German Shepard - White (Buck Co, PA)

--------------------------------------------------------------------------------
Date: 2009-12-05, 2:36PM EST
Reply to: [email protected] [Errors when replying to ads?]

--------------------------------------------------------------------------------


Femal White German Shepard. Good for a faimly w/no cats or other small animals. She likes to PLAY! A little to strong for other litte animals. 
Crate trained - perfectly house broken. She is a yard/house dog, not so good on a leash - but smart enough to learn w/right person.
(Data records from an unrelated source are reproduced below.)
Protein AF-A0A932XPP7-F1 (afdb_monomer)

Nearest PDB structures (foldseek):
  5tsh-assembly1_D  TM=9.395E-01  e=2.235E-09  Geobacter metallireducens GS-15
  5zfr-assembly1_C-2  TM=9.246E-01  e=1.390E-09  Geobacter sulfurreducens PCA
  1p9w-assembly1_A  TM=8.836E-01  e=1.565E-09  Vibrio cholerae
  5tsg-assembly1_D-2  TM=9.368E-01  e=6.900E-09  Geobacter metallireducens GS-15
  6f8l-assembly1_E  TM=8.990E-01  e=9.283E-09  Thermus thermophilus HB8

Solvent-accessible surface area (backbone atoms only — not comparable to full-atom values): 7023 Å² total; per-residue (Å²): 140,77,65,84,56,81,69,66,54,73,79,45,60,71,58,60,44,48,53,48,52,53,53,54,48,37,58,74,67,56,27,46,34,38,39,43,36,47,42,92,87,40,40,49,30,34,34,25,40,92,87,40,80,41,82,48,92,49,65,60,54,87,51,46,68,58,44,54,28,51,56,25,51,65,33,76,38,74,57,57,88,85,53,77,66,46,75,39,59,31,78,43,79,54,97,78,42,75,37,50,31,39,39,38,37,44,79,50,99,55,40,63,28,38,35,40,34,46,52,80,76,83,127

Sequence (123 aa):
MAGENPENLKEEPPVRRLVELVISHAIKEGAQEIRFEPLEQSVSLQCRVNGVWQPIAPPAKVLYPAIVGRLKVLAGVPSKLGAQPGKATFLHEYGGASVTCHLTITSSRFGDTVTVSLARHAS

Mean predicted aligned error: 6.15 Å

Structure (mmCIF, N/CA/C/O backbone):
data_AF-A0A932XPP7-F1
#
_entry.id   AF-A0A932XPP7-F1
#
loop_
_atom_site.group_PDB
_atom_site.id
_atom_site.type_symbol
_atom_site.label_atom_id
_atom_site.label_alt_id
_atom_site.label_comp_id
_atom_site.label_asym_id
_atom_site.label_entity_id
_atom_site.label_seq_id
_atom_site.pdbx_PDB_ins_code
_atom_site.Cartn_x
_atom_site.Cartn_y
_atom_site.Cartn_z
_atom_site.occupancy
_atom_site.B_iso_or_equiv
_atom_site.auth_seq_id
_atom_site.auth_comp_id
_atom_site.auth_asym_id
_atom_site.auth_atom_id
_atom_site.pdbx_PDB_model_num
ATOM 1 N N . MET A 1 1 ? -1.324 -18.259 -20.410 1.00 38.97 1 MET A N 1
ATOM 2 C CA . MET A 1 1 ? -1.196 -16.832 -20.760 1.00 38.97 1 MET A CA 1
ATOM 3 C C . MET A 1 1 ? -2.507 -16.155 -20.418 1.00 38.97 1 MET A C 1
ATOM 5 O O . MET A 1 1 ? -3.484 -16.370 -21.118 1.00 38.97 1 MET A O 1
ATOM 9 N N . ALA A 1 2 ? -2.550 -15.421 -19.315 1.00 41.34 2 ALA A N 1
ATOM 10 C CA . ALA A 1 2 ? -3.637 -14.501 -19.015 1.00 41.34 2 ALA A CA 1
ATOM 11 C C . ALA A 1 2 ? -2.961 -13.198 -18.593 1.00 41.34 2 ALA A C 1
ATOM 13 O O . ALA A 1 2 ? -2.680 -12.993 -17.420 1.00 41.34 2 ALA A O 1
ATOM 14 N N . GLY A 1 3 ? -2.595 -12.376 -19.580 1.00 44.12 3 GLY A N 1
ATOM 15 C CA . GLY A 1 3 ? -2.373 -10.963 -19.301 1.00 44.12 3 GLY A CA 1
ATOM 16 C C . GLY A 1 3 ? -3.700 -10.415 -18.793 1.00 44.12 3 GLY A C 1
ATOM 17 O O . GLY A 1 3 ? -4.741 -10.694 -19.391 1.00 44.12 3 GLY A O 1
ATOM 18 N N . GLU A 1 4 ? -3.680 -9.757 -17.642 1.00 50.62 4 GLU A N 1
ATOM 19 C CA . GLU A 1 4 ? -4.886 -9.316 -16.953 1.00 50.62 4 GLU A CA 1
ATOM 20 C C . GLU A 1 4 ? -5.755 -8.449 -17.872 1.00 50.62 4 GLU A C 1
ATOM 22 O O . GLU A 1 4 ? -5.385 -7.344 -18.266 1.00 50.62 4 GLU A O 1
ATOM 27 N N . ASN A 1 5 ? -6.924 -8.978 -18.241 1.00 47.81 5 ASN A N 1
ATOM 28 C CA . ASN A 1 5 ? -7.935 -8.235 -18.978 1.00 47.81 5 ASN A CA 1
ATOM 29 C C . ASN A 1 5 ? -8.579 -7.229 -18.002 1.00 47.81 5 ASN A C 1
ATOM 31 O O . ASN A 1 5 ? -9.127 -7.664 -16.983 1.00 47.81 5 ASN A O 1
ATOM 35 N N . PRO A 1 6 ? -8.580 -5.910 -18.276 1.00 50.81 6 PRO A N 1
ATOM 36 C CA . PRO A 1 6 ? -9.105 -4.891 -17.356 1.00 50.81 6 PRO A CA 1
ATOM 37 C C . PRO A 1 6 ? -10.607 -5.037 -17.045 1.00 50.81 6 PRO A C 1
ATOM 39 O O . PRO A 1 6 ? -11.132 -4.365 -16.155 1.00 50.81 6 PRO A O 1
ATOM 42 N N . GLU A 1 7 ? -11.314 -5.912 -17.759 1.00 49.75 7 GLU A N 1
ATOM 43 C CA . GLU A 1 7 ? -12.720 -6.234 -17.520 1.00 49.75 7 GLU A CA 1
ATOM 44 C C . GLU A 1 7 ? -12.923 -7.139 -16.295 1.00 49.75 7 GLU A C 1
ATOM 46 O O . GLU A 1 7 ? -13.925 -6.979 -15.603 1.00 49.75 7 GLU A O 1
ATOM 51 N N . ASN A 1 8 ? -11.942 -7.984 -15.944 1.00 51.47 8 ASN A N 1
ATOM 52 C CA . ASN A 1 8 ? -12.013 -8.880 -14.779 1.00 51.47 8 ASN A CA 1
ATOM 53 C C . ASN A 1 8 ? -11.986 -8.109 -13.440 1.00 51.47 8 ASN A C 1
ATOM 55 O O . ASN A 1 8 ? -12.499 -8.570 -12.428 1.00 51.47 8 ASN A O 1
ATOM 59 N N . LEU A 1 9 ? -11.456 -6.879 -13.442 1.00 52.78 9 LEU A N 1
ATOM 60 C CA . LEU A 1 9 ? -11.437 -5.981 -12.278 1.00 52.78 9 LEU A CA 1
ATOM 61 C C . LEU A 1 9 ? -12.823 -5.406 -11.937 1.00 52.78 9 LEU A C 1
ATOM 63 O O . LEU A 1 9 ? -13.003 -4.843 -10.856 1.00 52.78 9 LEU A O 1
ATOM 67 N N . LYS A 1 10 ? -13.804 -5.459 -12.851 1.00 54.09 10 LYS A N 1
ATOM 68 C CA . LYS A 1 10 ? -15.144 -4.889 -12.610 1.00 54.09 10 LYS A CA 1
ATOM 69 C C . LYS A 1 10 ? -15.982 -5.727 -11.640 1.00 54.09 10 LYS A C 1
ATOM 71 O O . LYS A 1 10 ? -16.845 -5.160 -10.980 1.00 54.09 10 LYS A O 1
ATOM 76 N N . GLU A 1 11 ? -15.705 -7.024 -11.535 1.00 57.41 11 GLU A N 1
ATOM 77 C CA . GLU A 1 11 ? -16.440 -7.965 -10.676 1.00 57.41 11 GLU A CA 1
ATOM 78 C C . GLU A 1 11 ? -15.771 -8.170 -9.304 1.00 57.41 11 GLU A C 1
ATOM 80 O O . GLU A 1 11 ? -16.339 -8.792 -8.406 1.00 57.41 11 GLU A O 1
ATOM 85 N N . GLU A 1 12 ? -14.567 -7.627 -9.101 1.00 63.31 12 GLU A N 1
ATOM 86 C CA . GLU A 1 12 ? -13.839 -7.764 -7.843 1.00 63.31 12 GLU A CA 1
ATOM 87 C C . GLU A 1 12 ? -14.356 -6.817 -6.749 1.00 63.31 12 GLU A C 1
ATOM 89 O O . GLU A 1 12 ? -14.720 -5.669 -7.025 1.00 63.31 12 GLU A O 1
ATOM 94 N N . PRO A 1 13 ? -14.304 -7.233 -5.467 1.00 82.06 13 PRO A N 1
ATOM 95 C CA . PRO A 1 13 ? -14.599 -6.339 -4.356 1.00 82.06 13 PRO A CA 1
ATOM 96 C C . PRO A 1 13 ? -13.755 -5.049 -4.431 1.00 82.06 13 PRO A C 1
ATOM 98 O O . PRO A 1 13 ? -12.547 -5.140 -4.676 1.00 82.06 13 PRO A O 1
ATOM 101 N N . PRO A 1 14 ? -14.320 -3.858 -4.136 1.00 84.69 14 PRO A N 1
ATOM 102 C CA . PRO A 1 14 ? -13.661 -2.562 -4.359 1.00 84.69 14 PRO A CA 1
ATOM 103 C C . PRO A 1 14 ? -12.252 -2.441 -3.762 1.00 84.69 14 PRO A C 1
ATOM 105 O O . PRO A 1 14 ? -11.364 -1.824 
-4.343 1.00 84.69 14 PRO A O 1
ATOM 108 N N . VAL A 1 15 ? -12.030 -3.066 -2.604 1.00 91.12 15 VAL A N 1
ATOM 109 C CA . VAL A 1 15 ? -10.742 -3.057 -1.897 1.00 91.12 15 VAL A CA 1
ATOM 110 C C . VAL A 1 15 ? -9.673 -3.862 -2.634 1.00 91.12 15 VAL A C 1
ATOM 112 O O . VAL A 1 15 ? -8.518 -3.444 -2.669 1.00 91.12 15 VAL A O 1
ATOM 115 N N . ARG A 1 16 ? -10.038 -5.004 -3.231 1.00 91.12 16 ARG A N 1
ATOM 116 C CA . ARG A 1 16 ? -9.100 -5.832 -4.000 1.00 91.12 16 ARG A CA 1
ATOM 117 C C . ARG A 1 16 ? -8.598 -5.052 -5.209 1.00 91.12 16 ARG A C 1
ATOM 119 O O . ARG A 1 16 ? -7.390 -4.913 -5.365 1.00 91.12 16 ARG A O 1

She can sit, lay down, roll over. 
She can jump any fence under 6 ft, but she doesn't run away when she does - just chases cats up trees and then comes home. 
She's smart enough not to go into the busy street outside my house. She is aprox 10 months old. No papers, but undoubtly a full bread white shep. 
My kids brought her home about a month ago, crate & all and said they were babysitting her for a freind... they lied. 

Must relocate her - She has a HIGH degree of shedding - and is playing to hard with my two little dogs. Other than that - she is wonderful in everyway. 

If you have energy and a big yard, call me. In Bucks Co PA


----------



## Jax08 (Feb 13, 2009)

Jen - What is the link and the contact information?


----------



## GSDTrain (Apr 21, 2008)

http://philadelphia.craigslist.org/pet/1496243613.html











beautiful girl


----------



## Jax08 (Feb 13, 2009)

Thank You Ashley. I couldn't find that post. I did find one with a 5 month old puppy though.


----------



## LadyHawk (Jan 19, 2005)

urgh.


----------



## Karin (Jan 4, 2008)

Poor girl. I hate to see dogs on Craiglist that are being given away. I worry for them. I hope she doesn't fall into the wrong hands.


----------



## kathyb (May 16, 2007)

She will not let the dog go to rescue.


----------



## brt (Sep 16, 2008)

> Originally Posted By: kathybShe will not let the dog go to rescue.


Nice.







Did she give a reason as to why a stranger on CL is preferable to a rescue?


----------



## alane (May 14, 2008)

I called on Sat before she put him on CL and she never called me back


----------



## kathyb (May 16, 2007)

From what I was told she does not trust rescues.


----------



## JennSolo (Nov 11, 2009)

I tried she isn;t very knowledgable..now she is in some waco/Craigs List how dumb


----------